I am keeping crypt wendtii too. Maybe its typical of this species?

@ianryeng
I have a nutrient rich substrate. Even so i am adding N:K and micros to the watercolumn. What are the nutrients that are in high demand by crypts?


----------



## edwardn (Nov 8, 2008)

It is often the case for them 'down under'....


----------



## Glaucus (Oct 11, 2009)

ianryeng said:


> Maybe someone has a reasonable suggestion to remedy this situation?


 Anyone?


----------



## bosmahe1 (May 14, 2005)

ianryeng said:


> probably means that there are more nutrients in the water column than in the substrate.
> 
> Maybe someone has a reasonable suggestion to remedy this situation? root tabs perhaps?
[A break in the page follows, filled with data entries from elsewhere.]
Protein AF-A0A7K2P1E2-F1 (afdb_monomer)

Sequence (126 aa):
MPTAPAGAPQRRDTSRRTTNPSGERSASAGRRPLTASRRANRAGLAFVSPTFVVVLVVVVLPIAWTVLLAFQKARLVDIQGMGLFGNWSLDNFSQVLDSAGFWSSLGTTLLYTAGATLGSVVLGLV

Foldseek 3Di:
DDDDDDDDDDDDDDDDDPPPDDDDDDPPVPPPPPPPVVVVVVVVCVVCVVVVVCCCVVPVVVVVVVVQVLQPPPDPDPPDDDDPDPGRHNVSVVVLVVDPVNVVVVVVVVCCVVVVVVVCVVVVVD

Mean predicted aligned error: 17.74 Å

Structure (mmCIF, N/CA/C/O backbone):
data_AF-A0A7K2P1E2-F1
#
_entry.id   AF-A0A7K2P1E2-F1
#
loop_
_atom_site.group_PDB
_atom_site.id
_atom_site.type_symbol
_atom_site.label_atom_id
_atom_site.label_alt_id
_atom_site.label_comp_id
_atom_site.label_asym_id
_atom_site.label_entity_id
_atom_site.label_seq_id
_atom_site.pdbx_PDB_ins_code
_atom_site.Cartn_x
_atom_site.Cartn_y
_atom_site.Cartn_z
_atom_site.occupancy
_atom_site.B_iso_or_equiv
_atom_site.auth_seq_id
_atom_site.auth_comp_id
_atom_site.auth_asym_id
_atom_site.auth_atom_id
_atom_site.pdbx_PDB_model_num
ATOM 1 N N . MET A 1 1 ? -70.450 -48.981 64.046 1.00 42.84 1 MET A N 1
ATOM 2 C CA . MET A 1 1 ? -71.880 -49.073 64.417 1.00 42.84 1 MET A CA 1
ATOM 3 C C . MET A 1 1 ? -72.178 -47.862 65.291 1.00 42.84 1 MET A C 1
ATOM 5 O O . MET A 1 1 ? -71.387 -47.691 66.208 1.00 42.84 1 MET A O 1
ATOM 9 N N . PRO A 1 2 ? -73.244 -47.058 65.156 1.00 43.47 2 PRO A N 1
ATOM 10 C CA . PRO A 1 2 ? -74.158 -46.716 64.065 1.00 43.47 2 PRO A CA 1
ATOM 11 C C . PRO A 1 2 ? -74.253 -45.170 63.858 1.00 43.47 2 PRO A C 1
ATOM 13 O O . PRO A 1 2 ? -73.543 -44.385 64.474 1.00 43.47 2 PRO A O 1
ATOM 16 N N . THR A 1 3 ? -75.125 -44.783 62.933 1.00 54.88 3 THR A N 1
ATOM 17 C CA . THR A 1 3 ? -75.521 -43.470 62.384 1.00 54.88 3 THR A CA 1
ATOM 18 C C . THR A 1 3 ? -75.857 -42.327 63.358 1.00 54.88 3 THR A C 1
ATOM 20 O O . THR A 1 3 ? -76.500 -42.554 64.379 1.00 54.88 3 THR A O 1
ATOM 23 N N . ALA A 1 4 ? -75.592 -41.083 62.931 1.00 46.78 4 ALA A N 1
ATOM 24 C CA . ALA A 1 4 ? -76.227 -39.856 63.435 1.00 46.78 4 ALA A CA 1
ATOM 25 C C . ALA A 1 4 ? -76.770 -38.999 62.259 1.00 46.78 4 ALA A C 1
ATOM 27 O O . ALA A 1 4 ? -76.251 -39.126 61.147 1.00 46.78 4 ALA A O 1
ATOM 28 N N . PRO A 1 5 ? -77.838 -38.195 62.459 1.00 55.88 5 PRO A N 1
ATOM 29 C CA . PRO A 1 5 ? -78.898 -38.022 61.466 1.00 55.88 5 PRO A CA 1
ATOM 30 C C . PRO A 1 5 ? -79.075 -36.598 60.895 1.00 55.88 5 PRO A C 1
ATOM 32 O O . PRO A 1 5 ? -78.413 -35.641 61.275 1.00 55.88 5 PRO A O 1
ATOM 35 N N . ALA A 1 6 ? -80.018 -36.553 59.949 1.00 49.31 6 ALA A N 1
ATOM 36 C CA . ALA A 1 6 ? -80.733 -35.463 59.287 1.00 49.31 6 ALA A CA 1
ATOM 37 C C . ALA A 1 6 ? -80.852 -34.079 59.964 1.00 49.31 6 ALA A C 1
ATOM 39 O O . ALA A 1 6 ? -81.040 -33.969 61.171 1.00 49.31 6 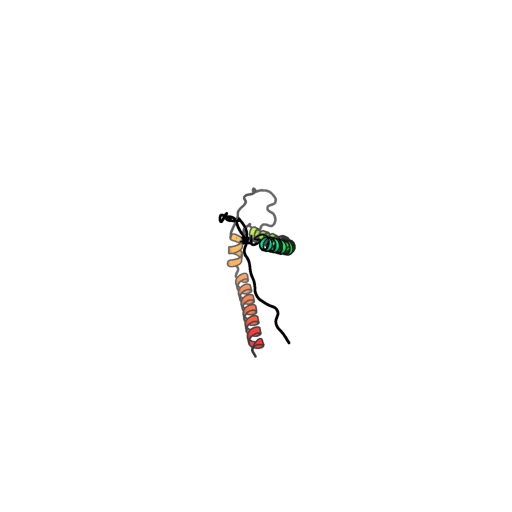ALA A O 1
ATOM 40 N N . GLY A 1 7 ? -80.989 -33.054 59.107 1.00 46.62 7 GLY A N 1
ATOM 41 C CA . GLY A 1 7 ? -81.849 -31.890 59.374 1.00 46.62 7 GLY A CA 1
ATOM 42 C C . GLY A 1 7 ? -81.204 -30.522 59.140 1.00 46.62 7 GLY A C 1
ATOM 43 O O . GLY A 1 7 ? -80.468 -30.030 59.984 1.00 46.62 7 GLY A O 1
ATOM 44 N N . ALA A 1 8 ? -81.528 -29.888 58.007 1.00 52.25 8 ALA A N 1
ATOM 45 C CA . ALA A 1 8 ? -81.267 -28.471 57.703 1.00 52.25 8 ALA A CA 1
ATOM 46 C C . ALA A 1 8 ? -82.030 -27.527 58.673 1.00 52.25 8 ALA A C 1
ATOM 48 O O . ALA A 1 8 ? -82.97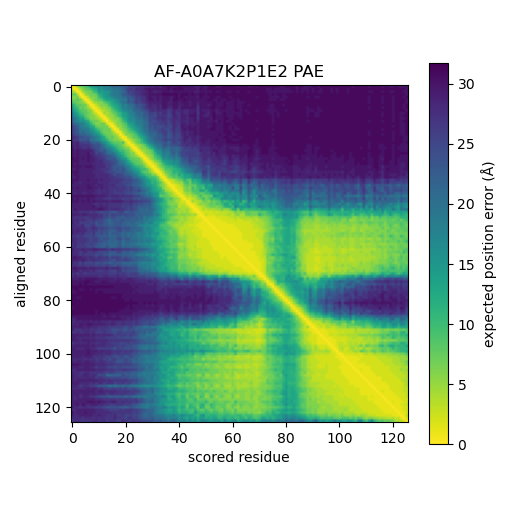2 -28.001 59.313 1.00 52.25 8 ALA A O 1
ATOM 49 N N . PRO A 1 9 ? -81.718 -26.208 58.778 1.00 56.75 9 PRO A N 1
ATOM 50 C CA . PRO A 1 9 ? -82.251 -25.247 57.792 1.00 56.75 9 PRO A CA 1
ATOM 51 C C . PRO A 1 9 ? -81.453 -23.926 57.565 1.00 56.75 9 PRO A C 1
ATOM 53 O O . PRO A 1 9 ? -80.803 -23.377 58.443 1.00 56.75 9 PRO A O 1
ATOM 56 N N . GLN A 1 10 ? -81.588 -23.392 56.345 1.00 57.00 10 GLN A N 1
ATOM 57 C CA . GLN A 1 10 ? -81.981 -22.010 55.998 1.00 57.00 10 GLN A CA 1
ATOM 58 C C . GLN A 1 10 ? -81.429 -20.788 56.776 1.00 57.00 10 GLN A C 1
ATOM 60 O O . GLN A 1 10 ? -81.833 -20.528 57.905 1.00 57.00 10 GLN A O 1
ATOM 65 N N . ARG A 1 11 ? -80.739 -19.877 56.065 1.00 49.88 11 ARG A N 1
ATOM 66 C CA . ARG A 1 11 ? -80.998 -18.411 56.085 1.00 49.88 11 ARG A CA 1
ATOM 67 C C . ARG A 1 11 ? -80.168 -17.701 55.006 1.00 49.88 11 ARG A C 1
ATOM 69 O O . ARG A 1 11 ? -78.991 -17.999 54.874 1.00 49.88 11 ARG A O 1
ATOM 76 N N . ARG A 1 12 ? -80.833 -16.952 54.109 1.00 50.38 12 ARG A N 1
ATOM 77 C CA . ARG A 1 12 ? -80.868 -15.465 54.028 1.00 50.38 12 ARG A CA 1
ATOM 78 C C . ARG A 1 12 ? -79.479 -14.850 53.874 1.00 50.38 12 ARG A C 1
ATOM 80 O O . ARG A 1 12 ? -78.574 -15.184 54.612 1.00 50.38 12 ARG A O 1
ATOM 87 N N . ASP A 1 13 ? -79.228 -13.865 53.044 1.00 43.59 13 ASP A N 1
ATOM 88 C CA . ASP A 1 13 ? -80.019 -12.972 52.210 1.00 43.59 13 ASP A CA 1
ATOM 89 C C . ASP A 1 13 ? -78.959 -12.211 51.386 1.00 43.59 13 ASP A C 1
ATOM 91 O O . ASP A 1 13 ? -77.757 -12.363 51.606 1.00 43.59 13 ASP A O 1
ATOM 95 N N . THR A 1 14 ? -79.410 -11.284 50.550 1.00 57.91 14 THR A N 1
ATOM 96 C CA . THR A 1 14 ? -78.655 -10.104 50.095 1.00 57.91 14 THR A CA 1
ATOM 97 C C . THR A 1 14 ? -77.689 -10.272 48.915 1.00 57.91 14 THR A C 1
ATOM 99 O O . THR A 1 14 ? -76.532 -10.656 49.020 1.00 57.91 14 THR A O 1
ATOM 102 N N . SER A 1 15 ? -78.186 -9.818 47.765 1.00 58.47 15 SER A N 1
ATOM 103 C CA . SER A 1 15 ? -77.603 -8.687 47.038 1.00 58.47 15 SER A CA 1
ATOM 104 C C . SER A 1 15 ? -76.076 -8.602 46.956 1.00 58.47 15 SER A C 1
ATOM 106 O O . SER A 1 15 ? -75.430 -7.937 47.759 1.00 58.47 15 SER A O 1
ATOM 108 N N . ARG A 1 16 ? -75.533 -9.077 45.840 1.00 53.06 16 ARG A N 1
ATOM 109 C CA . ARG A 1 16 ? -74.439 -8.402 45.125 1.00 53.06 16 ARG A CA 1
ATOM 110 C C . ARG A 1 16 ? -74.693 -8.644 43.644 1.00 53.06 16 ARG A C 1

Plant a low growing plant in front to hide the roots.


----------



## jfrank85 (May 18, 2007)

Ive even had this happen in soil substrate with clay mixed in. I'm not sure y they do this but they are all big and healthy so i dont really worry about it.


----------



## ddavila06 (Jan 31, 2009)

i have a mess of roots and plantlets growing right next to a mother bunch of crypt becketii, the big guys look fine and the little ones keep on growing so i don't worry someone mention hiding it with a smaller slow grower plant, good idea


----------



## Tuiflies (Jan 21, 2010)

I wonder if it's because you're dosing, that they can get what they need easier from the water than the substrate. If the dosing is not needed, I wonder if they would stop growing upwards if you stopped dosing?


----------



## 954baby (Feb 8, 2008)

This happens to my crypts when the moss gets out of hand.







Makes sense that ferts from the water column sit on the moss and then the roots grow upward. Plenty of nutrients in the substrate:aquasoil mixed with organic matter w/ laterite and root tabs. Sometimes my windtii will do this also.


----------